> _Records drawn from a dataset_
---+---

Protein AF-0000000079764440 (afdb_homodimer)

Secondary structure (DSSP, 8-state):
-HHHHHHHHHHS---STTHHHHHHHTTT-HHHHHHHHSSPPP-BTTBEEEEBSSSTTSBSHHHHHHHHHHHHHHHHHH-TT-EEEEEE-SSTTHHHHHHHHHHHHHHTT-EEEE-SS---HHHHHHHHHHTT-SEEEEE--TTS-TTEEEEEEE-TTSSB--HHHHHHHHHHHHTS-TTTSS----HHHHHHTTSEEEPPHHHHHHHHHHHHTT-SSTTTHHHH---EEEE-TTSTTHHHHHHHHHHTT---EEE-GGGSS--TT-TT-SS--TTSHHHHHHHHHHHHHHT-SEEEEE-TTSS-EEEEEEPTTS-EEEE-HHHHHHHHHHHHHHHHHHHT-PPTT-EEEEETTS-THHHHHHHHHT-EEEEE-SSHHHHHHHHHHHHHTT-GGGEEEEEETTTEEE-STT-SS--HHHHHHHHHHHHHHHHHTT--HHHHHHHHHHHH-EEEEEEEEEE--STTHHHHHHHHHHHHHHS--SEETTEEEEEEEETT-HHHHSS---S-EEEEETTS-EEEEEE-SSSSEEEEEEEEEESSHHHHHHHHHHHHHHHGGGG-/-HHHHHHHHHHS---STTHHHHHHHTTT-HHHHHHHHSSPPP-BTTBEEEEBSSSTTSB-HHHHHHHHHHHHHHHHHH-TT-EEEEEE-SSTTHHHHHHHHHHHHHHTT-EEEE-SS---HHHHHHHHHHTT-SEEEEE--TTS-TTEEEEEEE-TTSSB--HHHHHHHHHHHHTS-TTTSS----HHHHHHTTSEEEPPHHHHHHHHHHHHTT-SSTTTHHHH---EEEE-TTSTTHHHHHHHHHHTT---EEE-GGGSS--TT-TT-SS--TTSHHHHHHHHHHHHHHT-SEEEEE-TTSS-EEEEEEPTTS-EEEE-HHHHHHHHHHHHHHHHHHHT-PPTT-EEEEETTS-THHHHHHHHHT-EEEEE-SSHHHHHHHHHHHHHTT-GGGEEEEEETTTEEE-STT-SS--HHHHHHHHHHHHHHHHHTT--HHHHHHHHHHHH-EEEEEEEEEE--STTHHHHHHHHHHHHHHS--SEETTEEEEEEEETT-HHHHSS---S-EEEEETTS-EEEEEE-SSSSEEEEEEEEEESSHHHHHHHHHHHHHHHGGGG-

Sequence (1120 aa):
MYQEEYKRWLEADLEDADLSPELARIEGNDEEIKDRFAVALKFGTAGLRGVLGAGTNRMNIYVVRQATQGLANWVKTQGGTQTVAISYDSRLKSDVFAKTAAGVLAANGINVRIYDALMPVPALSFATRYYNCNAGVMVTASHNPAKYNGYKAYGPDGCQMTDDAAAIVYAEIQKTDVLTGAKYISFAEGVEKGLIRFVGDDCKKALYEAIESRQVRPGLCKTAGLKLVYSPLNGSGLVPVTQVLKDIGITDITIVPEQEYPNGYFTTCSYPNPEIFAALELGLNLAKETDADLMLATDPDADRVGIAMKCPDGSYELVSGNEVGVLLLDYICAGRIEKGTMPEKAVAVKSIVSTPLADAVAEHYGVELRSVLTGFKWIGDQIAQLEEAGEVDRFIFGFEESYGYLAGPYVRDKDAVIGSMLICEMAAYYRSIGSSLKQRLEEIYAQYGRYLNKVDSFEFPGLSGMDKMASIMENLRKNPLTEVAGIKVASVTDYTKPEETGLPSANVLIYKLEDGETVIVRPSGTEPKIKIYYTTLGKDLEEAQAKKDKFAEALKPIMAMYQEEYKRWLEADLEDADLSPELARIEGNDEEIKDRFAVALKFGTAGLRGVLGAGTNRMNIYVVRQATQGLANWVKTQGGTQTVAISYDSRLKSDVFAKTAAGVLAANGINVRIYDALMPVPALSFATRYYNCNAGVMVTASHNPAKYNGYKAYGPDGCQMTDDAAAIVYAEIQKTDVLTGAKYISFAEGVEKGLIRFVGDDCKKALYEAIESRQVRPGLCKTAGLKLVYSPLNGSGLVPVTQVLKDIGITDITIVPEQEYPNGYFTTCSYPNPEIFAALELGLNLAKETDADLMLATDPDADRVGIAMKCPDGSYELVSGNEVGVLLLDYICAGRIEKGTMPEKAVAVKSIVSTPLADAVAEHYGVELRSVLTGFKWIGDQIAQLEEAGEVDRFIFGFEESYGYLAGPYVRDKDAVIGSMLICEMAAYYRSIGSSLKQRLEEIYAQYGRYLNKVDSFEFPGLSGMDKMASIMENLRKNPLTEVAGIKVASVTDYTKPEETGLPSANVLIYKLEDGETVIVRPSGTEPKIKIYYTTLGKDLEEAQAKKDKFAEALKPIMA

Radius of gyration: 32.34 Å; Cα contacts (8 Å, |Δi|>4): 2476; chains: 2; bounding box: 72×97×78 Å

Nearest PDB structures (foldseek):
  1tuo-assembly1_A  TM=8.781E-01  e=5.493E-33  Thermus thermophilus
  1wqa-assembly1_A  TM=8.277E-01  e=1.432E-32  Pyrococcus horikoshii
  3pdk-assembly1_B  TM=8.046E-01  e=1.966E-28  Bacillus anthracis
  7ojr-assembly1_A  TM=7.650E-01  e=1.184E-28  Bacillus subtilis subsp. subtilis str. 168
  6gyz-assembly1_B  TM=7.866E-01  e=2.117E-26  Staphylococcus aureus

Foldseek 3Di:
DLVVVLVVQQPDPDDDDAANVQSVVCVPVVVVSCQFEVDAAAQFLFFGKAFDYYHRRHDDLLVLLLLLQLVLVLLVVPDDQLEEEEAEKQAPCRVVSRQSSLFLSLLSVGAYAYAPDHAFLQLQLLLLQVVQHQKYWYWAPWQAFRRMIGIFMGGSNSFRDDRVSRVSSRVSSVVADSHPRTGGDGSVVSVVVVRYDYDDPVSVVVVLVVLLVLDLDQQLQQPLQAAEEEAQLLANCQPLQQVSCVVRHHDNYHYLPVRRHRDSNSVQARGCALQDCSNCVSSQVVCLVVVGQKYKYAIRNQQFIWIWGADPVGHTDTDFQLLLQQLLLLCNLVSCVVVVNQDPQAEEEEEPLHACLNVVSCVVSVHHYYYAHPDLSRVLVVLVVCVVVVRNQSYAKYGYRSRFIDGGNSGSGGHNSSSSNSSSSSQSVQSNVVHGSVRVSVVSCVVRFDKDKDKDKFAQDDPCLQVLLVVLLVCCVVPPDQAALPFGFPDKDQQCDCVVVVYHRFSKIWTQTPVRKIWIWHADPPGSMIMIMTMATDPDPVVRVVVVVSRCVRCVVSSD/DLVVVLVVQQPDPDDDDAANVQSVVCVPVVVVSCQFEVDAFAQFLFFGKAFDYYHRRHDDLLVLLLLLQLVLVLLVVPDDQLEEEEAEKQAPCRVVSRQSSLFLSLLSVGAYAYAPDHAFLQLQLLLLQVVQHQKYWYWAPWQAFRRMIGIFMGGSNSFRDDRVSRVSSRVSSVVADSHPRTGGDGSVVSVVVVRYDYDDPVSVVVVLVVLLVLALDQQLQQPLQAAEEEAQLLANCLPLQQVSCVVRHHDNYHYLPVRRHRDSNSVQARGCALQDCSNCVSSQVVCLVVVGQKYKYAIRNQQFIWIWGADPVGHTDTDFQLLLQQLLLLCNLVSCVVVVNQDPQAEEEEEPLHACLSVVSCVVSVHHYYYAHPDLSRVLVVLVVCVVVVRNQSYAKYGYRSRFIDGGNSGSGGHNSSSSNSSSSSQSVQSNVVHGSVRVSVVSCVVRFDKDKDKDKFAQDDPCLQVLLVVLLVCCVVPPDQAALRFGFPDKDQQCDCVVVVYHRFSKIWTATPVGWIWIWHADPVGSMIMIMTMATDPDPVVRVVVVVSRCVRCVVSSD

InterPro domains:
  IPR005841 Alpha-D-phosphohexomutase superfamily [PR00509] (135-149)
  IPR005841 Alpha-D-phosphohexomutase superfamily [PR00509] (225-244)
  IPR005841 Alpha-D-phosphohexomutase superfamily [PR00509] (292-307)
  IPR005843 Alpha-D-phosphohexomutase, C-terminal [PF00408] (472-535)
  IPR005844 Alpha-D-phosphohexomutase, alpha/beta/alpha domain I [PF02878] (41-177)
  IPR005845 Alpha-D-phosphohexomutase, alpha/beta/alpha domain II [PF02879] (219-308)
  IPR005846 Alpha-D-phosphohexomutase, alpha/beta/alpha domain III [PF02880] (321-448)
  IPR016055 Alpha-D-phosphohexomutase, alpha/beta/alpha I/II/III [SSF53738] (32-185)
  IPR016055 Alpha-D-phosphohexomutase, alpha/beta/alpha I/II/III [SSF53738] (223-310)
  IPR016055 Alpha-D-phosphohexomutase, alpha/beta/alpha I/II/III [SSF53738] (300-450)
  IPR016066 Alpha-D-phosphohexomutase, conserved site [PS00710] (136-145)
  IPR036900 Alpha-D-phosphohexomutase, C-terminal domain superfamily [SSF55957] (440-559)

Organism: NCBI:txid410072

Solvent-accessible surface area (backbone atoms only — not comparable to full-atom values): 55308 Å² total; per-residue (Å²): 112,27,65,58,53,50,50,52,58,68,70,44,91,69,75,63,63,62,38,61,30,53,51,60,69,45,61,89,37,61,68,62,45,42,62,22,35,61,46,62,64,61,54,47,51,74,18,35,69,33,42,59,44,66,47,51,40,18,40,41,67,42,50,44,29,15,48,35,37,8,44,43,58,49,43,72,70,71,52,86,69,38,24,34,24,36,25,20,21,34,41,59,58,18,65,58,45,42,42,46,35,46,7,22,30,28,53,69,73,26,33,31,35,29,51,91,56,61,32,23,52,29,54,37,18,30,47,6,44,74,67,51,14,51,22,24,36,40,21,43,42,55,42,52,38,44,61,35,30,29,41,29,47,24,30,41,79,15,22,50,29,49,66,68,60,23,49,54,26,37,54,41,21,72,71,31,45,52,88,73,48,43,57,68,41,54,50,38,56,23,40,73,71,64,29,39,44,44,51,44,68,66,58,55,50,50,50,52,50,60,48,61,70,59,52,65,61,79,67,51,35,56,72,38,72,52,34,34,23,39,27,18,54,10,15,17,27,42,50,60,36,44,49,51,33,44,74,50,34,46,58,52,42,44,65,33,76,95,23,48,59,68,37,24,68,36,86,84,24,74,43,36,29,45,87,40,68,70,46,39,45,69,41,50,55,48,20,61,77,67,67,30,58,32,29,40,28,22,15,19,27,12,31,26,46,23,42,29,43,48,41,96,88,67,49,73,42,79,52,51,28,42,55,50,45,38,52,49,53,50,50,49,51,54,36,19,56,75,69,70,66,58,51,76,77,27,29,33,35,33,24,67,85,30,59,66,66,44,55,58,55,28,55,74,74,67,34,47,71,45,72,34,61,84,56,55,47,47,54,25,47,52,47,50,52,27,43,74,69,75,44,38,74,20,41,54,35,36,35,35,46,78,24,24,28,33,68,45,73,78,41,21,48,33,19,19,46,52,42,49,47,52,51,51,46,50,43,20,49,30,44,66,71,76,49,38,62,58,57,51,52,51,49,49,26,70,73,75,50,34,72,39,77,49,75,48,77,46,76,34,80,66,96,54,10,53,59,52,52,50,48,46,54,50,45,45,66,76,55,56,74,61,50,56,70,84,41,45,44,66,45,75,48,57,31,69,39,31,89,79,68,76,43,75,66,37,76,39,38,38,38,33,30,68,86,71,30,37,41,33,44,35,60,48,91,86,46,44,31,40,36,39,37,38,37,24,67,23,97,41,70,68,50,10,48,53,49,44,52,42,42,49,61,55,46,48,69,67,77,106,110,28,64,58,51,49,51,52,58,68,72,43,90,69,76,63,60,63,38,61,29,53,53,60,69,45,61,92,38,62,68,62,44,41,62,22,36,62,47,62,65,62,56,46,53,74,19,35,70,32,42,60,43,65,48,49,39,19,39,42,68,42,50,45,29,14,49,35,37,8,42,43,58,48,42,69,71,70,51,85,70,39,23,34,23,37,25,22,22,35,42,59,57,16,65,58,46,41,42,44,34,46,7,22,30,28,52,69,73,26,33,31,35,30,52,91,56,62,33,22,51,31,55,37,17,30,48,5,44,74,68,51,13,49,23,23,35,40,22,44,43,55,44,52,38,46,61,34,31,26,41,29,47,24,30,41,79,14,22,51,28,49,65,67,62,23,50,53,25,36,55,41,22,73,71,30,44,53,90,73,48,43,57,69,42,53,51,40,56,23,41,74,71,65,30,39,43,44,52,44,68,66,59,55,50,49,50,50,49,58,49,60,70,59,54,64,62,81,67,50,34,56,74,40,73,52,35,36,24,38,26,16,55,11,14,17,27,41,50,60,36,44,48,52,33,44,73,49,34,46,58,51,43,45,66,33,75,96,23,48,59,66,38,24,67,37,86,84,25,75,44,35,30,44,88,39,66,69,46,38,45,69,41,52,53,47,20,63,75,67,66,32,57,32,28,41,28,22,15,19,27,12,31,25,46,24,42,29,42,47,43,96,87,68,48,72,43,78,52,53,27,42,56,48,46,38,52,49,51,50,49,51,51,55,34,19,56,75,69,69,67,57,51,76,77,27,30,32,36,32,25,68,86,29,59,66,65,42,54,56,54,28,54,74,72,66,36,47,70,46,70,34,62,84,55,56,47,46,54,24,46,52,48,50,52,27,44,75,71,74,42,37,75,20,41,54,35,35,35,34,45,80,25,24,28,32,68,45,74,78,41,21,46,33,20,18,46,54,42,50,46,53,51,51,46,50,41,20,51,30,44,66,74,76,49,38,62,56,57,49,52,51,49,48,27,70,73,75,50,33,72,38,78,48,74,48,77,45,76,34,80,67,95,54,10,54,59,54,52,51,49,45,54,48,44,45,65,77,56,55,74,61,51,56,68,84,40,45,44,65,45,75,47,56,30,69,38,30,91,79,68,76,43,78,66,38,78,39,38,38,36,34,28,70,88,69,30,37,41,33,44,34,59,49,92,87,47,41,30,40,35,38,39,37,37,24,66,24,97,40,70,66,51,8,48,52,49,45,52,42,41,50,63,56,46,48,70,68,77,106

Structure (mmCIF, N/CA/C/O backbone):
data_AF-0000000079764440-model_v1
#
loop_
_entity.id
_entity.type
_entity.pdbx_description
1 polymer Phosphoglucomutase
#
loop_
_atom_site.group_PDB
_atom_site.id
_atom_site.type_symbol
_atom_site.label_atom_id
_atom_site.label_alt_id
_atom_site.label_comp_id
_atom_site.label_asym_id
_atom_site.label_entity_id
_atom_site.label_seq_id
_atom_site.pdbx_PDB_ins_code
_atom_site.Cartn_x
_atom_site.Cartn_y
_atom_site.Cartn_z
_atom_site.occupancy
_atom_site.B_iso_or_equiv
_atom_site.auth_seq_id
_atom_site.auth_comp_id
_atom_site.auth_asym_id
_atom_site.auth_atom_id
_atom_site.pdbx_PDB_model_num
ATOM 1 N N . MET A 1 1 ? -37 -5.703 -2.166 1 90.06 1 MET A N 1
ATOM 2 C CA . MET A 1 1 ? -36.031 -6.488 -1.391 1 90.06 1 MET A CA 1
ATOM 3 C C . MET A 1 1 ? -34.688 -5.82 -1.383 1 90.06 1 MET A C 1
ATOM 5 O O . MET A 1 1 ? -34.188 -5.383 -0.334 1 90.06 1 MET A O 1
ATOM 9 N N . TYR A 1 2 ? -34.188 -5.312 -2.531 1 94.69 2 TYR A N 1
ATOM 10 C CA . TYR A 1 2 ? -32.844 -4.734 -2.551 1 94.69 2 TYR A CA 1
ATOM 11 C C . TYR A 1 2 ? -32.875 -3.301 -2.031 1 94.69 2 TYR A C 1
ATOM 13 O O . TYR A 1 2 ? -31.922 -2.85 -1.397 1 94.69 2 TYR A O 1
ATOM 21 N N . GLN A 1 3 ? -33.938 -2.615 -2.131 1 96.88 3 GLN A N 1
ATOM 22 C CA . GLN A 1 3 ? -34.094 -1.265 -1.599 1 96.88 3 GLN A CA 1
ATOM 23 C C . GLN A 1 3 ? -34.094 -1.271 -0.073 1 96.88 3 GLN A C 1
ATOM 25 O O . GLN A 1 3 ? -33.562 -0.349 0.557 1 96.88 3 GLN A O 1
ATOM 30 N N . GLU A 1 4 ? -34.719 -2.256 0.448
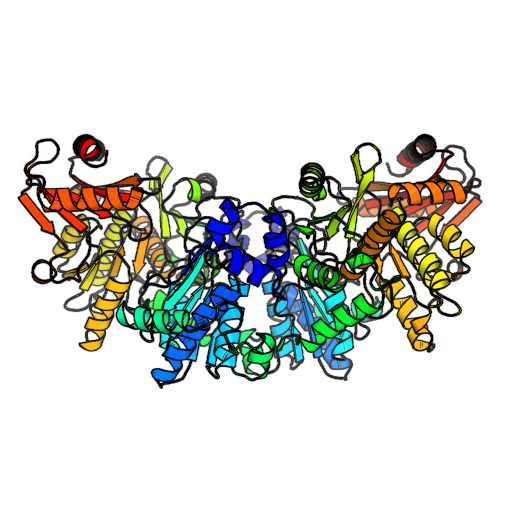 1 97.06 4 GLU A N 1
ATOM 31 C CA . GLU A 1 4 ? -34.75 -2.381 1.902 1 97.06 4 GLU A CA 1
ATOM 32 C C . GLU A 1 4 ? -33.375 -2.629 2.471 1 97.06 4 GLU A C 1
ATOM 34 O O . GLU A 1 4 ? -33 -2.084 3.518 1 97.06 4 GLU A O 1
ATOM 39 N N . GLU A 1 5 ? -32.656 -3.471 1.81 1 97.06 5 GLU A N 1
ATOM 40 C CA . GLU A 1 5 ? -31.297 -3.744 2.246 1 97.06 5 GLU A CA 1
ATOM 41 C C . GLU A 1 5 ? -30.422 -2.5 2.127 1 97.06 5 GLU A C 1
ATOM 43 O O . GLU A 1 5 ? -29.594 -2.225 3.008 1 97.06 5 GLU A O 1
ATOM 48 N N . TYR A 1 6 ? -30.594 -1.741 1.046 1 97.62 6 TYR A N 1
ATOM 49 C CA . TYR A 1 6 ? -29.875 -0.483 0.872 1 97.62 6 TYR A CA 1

---+---

Please copy out each line in the entries that mentions the string "Alpha".

> _SOLUTION FOR THIS TASK_
  IPR005841 Alpha-D-phosphohexomutase superfamily [PR00509] (135-149)
  IPR005841 Alpha-D-phosphohexomutase superfamily [PR00509] (225-244)
  IPR005841 Alpha-D-phosphohexomutase superfamily [PR00509] (292-307)
  IPR005843 Alpha-D-phosphohexomutase, C-terminal [PF00408] (472-535)
  IPR005844 Alpha-D-phosphohexomutase, alpha/beta/alpha domain I [PF02878] (41-177)
  IPR005845 Alpha-D-phosphohexomutase, alpha/beta/alpha domain II [PF02879] (219-308)
  IPR005846 Alpha-D-phosphohexomutase, alpha/beta/alpha domain III [PF02880] (321-448)
  IPR016055 Alpha-D-phosphohexomutase, alpha/beta/alpha I/II/III [SSF53738] (32-185)
  IPR016055 Alpha-D-phosphohexomutase, alpha/beta/alpha I/II/III [SSF53738] (223-310)
  IPR016055 Alpha-D-phosphohexomutase, alpha/beta/alpha I/II/III [SSF53738] (300-450)
  IPR016066 Alpha-D-phosphohexomutase, conserved site [PS00710] (136-145)
  IPR036900 Alpha-D-phosphohexomutase, C-terminal domain superfamily [SSF55957] (440-559)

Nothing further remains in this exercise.